» Exercise objective
Let the answer be the lines from the one with "ATOM 288 O O" to the end of the entries, copied exactly with both boundary lines kept.

*** Opening Supplied material ***

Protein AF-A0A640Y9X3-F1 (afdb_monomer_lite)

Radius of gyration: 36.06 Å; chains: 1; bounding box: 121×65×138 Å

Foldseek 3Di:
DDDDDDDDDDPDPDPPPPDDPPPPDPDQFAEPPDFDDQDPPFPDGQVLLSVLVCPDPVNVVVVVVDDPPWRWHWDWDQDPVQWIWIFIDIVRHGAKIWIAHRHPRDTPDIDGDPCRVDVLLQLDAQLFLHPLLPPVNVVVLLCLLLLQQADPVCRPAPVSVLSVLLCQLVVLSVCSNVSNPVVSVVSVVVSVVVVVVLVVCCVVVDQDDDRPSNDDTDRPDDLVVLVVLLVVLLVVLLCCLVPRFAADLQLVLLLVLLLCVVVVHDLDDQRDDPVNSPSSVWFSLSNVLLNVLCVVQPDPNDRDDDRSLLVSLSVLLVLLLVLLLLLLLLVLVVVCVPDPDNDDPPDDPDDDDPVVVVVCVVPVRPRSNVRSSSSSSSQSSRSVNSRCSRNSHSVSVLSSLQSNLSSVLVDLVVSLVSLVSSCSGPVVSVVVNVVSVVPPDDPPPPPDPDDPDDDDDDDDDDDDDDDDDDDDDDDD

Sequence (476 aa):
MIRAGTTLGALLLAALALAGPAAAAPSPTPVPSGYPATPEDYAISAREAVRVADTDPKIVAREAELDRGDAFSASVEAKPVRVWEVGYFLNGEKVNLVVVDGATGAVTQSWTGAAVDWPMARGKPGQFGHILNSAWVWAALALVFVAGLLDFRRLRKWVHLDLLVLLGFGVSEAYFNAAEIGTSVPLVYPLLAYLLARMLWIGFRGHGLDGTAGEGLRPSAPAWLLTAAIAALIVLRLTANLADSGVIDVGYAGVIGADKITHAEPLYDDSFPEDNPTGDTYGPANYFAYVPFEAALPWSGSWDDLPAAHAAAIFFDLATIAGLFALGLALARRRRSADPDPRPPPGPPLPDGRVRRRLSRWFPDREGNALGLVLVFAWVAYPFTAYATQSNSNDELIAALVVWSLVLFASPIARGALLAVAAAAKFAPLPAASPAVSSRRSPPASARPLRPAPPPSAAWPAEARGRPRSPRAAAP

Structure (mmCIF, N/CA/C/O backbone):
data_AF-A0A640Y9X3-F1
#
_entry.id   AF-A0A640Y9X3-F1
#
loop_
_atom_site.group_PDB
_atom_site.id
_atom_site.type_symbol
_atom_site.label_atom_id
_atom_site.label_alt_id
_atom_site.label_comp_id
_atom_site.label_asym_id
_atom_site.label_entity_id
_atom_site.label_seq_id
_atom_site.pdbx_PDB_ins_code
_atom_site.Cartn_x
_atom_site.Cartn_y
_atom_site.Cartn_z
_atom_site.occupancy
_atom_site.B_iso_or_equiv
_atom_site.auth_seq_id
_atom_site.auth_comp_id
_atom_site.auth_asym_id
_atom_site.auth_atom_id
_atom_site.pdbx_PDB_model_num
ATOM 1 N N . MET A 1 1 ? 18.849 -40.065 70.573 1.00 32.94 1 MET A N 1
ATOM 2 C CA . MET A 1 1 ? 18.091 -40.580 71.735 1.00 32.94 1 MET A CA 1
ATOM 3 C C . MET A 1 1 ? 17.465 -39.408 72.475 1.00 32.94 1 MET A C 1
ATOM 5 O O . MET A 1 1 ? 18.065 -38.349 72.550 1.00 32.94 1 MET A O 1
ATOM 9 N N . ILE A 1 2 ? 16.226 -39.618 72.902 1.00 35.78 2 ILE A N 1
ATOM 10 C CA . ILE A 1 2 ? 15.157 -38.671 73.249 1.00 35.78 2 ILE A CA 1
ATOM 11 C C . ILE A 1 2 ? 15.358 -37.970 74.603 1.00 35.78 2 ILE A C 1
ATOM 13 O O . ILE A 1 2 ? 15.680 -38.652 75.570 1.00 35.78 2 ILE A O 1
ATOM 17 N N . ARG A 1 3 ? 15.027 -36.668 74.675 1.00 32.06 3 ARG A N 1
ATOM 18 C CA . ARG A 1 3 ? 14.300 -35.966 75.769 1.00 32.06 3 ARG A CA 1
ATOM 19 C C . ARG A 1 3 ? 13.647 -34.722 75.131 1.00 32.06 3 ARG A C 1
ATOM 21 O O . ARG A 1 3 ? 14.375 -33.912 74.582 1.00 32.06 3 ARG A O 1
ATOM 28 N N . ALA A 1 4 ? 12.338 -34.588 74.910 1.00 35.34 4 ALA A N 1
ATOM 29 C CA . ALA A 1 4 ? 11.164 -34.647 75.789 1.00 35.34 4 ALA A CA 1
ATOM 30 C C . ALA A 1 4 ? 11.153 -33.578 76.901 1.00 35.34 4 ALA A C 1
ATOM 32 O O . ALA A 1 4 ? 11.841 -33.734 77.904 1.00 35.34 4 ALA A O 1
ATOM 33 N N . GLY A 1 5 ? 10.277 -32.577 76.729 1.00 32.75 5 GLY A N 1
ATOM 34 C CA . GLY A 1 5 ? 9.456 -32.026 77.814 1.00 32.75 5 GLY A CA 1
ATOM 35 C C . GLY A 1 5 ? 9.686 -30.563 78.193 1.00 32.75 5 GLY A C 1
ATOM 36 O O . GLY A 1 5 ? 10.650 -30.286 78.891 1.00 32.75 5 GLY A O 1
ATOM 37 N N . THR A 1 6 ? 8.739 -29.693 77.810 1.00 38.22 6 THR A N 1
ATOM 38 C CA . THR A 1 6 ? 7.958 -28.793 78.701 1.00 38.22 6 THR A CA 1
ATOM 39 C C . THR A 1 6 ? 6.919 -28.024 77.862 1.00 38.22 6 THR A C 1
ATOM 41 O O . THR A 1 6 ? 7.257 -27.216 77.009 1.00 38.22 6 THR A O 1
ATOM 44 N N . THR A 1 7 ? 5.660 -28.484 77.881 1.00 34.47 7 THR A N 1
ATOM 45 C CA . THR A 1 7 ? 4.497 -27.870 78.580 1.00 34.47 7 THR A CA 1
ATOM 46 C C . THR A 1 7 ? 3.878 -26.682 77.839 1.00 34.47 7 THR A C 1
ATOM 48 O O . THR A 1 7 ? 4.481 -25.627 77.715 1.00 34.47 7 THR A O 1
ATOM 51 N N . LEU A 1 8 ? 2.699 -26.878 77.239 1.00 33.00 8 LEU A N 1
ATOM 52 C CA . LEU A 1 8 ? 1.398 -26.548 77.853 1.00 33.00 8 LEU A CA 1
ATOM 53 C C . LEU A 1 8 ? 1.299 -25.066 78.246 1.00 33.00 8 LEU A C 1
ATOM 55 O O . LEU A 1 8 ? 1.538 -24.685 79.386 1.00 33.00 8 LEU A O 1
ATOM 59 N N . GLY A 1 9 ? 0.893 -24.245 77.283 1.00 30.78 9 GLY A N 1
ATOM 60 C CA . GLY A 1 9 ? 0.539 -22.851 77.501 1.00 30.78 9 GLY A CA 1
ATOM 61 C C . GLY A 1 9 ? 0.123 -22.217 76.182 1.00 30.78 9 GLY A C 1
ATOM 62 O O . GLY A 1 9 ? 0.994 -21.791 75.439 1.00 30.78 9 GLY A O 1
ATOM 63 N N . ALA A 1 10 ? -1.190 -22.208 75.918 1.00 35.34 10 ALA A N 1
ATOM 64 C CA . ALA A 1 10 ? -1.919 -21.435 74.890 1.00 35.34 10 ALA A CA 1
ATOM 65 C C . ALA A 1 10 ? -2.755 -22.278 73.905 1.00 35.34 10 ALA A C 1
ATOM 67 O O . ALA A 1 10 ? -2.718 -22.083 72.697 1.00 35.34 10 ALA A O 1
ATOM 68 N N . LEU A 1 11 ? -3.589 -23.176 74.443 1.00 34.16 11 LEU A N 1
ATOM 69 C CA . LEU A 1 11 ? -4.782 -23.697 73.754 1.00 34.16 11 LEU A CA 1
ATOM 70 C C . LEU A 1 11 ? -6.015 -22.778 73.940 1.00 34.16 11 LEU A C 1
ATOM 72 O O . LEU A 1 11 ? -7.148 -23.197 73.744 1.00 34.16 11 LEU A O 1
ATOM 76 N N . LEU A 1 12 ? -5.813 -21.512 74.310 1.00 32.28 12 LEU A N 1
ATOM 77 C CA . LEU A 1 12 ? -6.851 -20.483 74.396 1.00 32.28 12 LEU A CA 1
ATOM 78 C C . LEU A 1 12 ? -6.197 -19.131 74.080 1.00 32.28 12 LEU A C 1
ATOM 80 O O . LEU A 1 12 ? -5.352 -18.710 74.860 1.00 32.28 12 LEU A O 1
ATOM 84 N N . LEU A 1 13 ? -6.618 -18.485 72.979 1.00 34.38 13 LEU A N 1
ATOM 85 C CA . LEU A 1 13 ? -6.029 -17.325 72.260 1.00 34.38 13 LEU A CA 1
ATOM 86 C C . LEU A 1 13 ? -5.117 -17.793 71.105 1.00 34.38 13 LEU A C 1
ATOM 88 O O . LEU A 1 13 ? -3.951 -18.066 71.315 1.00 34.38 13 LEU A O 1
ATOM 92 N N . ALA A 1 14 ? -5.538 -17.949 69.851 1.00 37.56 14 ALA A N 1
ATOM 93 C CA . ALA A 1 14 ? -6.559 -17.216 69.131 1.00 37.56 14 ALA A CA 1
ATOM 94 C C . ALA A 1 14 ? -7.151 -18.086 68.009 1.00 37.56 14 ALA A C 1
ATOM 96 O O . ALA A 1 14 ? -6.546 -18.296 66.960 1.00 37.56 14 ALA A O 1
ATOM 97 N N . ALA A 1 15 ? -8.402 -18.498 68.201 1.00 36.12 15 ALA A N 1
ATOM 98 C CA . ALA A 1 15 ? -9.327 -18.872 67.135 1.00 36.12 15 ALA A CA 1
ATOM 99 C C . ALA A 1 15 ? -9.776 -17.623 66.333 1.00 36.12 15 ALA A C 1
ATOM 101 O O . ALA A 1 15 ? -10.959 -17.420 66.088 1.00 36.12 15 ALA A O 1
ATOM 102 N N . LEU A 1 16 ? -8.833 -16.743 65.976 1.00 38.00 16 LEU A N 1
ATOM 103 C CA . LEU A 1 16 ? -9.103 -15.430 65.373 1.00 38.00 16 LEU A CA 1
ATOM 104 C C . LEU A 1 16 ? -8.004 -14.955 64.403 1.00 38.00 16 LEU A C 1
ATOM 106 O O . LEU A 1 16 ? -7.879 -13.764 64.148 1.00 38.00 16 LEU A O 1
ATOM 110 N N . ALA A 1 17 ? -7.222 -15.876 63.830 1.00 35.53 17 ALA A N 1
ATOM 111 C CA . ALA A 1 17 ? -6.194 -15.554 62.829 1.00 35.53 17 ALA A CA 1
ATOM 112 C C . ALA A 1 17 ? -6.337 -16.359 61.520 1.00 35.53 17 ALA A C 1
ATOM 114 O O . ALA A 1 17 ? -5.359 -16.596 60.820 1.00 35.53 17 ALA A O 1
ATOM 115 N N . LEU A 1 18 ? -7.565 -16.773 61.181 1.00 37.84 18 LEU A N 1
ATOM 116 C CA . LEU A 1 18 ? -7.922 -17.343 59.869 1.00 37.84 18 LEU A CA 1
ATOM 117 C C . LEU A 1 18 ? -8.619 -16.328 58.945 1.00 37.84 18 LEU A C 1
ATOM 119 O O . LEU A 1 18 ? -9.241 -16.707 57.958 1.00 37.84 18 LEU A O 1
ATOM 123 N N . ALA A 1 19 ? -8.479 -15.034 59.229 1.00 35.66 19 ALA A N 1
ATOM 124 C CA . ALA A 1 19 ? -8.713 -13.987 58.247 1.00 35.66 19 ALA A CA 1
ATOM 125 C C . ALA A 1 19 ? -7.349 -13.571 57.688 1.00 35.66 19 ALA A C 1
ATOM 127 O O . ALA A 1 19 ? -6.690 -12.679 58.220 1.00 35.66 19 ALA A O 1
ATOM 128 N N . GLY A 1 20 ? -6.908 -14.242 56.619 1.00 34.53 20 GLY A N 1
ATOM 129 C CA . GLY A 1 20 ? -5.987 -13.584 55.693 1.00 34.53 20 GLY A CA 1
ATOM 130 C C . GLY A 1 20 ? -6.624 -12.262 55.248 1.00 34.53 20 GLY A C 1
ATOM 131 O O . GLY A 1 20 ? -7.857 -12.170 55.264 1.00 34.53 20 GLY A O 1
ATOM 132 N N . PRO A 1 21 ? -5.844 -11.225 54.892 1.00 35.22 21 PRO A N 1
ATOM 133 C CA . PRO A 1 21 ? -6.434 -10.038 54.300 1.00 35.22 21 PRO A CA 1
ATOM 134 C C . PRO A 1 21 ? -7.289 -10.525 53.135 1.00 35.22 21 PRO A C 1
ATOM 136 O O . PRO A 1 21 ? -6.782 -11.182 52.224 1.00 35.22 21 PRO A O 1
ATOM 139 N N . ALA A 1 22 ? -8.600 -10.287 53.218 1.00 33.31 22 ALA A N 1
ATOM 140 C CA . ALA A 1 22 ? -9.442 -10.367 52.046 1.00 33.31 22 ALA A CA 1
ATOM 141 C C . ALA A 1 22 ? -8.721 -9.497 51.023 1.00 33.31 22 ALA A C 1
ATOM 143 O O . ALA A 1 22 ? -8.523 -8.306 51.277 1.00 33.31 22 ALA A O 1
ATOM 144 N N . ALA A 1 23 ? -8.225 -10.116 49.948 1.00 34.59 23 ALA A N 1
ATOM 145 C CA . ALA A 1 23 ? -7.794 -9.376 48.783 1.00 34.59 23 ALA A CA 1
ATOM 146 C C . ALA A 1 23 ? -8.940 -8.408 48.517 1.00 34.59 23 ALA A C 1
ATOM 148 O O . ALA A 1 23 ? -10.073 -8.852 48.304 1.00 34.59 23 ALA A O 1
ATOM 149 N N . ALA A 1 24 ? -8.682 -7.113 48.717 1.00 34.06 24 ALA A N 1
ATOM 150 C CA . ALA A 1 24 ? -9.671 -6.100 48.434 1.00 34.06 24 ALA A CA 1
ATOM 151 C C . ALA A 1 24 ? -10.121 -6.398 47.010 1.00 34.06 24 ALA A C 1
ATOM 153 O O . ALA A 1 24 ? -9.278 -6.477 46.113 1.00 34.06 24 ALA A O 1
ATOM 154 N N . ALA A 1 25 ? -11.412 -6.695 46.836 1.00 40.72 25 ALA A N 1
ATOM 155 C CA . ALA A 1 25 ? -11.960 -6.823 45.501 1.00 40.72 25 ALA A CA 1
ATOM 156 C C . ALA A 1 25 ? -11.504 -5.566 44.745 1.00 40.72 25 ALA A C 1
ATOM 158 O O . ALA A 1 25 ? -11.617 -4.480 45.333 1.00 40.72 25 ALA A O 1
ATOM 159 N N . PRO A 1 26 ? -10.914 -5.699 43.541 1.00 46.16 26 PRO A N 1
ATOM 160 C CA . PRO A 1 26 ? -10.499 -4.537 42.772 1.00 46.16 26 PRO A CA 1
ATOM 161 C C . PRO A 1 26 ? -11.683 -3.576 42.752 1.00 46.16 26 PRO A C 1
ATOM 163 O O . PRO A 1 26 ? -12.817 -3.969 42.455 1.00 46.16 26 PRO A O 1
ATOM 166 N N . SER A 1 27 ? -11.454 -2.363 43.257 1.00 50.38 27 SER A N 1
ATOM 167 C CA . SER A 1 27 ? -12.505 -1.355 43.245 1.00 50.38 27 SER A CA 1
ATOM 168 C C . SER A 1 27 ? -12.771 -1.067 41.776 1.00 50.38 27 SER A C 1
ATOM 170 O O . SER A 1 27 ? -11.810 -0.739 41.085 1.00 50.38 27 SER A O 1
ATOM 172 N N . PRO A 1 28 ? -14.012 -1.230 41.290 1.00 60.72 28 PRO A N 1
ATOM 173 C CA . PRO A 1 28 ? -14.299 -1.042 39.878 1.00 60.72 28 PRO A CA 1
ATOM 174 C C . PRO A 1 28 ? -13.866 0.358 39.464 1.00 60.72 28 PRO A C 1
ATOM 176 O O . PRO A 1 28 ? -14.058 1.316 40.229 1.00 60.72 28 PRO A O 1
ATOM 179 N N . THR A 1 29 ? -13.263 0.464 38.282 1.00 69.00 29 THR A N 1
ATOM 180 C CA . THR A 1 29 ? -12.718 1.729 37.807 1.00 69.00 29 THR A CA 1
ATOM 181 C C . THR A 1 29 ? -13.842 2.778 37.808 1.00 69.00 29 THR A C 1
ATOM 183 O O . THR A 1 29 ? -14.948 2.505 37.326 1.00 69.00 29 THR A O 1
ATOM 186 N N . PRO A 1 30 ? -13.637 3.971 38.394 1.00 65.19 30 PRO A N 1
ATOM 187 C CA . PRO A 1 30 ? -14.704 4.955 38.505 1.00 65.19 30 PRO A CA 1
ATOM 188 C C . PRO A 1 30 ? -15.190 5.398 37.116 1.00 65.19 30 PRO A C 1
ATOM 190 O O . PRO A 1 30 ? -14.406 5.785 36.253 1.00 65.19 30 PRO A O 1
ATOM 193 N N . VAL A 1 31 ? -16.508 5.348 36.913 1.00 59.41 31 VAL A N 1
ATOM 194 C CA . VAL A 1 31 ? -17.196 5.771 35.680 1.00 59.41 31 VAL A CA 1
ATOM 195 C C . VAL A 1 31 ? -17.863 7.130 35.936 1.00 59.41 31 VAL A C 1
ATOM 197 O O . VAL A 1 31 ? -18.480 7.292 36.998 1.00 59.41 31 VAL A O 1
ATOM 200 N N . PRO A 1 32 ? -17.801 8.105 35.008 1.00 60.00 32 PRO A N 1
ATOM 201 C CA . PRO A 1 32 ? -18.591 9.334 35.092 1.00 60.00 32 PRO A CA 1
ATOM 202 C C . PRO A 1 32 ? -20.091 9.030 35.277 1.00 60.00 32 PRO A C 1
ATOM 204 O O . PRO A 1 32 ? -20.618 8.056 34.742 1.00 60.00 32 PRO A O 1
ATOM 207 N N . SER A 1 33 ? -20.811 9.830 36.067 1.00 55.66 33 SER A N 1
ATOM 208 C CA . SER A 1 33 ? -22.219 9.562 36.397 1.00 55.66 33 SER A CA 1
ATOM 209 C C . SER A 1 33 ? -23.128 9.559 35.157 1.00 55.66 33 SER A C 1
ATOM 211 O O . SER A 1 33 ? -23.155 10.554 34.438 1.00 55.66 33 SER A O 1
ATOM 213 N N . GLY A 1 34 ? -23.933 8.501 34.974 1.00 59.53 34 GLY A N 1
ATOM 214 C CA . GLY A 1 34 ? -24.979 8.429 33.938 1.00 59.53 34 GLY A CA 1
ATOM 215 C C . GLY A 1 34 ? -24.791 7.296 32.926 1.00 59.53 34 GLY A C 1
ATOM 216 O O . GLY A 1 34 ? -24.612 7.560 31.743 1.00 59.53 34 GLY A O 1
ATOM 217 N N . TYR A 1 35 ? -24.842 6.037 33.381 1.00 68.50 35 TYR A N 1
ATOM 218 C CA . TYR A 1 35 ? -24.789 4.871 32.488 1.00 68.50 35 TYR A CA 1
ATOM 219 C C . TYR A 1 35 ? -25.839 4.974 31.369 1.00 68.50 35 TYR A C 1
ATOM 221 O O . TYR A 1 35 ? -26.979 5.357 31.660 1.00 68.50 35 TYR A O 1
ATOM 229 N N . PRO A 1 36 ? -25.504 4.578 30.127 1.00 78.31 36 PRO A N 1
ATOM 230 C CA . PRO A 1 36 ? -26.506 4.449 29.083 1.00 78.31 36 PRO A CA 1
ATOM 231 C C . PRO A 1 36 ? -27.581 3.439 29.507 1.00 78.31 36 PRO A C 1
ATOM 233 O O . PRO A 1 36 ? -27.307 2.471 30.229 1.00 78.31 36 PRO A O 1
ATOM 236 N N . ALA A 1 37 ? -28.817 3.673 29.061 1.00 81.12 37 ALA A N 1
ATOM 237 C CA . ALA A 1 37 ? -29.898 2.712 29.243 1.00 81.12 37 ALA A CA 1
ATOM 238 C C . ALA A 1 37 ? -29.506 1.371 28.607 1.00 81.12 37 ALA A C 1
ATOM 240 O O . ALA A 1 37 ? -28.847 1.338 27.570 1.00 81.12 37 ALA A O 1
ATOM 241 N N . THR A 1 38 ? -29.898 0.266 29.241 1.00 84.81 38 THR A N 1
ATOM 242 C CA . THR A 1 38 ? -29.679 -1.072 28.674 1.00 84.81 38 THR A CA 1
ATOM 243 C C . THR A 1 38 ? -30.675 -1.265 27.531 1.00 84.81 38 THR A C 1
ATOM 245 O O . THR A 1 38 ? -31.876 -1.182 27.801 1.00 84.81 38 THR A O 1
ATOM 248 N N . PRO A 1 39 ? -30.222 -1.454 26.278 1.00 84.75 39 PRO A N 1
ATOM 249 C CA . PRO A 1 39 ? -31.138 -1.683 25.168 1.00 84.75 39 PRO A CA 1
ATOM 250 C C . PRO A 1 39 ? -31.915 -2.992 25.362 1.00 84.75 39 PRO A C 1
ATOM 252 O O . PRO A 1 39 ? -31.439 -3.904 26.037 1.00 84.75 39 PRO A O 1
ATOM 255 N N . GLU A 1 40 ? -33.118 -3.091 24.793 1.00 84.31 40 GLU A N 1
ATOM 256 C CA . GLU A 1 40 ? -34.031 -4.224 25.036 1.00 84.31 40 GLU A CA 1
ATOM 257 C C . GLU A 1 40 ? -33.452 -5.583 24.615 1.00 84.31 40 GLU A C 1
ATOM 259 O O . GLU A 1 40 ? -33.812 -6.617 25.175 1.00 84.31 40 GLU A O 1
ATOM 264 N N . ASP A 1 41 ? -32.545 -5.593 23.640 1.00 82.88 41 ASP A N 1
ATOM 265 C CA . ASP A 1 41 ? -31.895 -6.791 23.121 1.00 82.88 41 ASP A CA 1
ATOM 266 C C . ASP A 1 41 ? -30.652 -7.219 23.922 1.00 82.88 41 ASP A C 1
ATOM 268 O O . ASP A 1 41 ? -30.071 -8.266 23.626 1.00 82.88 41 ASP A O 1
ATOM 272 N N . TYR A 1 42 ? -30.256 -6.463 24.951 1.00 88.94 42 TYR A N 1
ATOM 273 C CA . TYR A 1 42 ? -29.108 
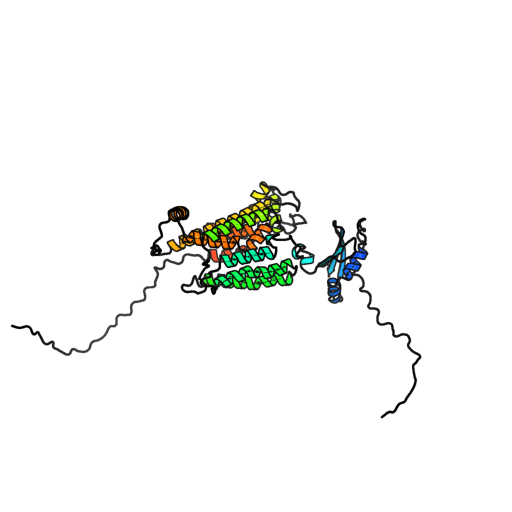-6.757 25.806 1.00 88.94 42 TYR A CA 1
ATOM 274 C C . TYR A 1 42 ? -29.538 -7.500 27.075 1.00 88.94 42 TYR A C 1
ATOM 276 O O . TYR A 1 42 ? -30.458 -7.096 27.782 1.00 88.94 42 TYR A O 1
ATOM 284 N N . ALA A 1 43 ? -28.824 -8.576 27.402 1.00 90.25 43 ALA A N 1
ATOM 285 C CA . ALA A 1 43 ? -29.028 -9.342 28.629 1.00 90.25 43 ALA A CA 1
ATOM 286 C C . ALA A 1 43 ? -28.235 -8.784 29.820 1.00 90.25 43 ALA A C 1
ATOM 288 O O . ALA A 1 43 ? -28.602 -9.041 30.965 1.00 90.25 43 ALA A O 1
ATOM 289 N N . ILE A 1 44 ? -27.150 -8.044 29.558 1.00 91.75 44 ILE A N 1
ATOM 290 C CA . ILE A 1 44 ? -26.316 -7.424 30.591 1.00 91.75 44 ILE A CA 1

*** Closing Supplied material ***

» Reply to the exercise
ATOM 288 O O . ALA A 1 43 ? -28.602 -9.041 30.965 1.00 90.25 43 ALA A O 1
ATOM 289 N N . ILE A 1 44 ? -27.150 -8.044 29.558 1.00 91.75 44 ILE A N 1
ATOM 290 C CA . ILE A 1 44 ? -26.316 -7.424 30.591 1.00 91.75 44 ILE A CA 1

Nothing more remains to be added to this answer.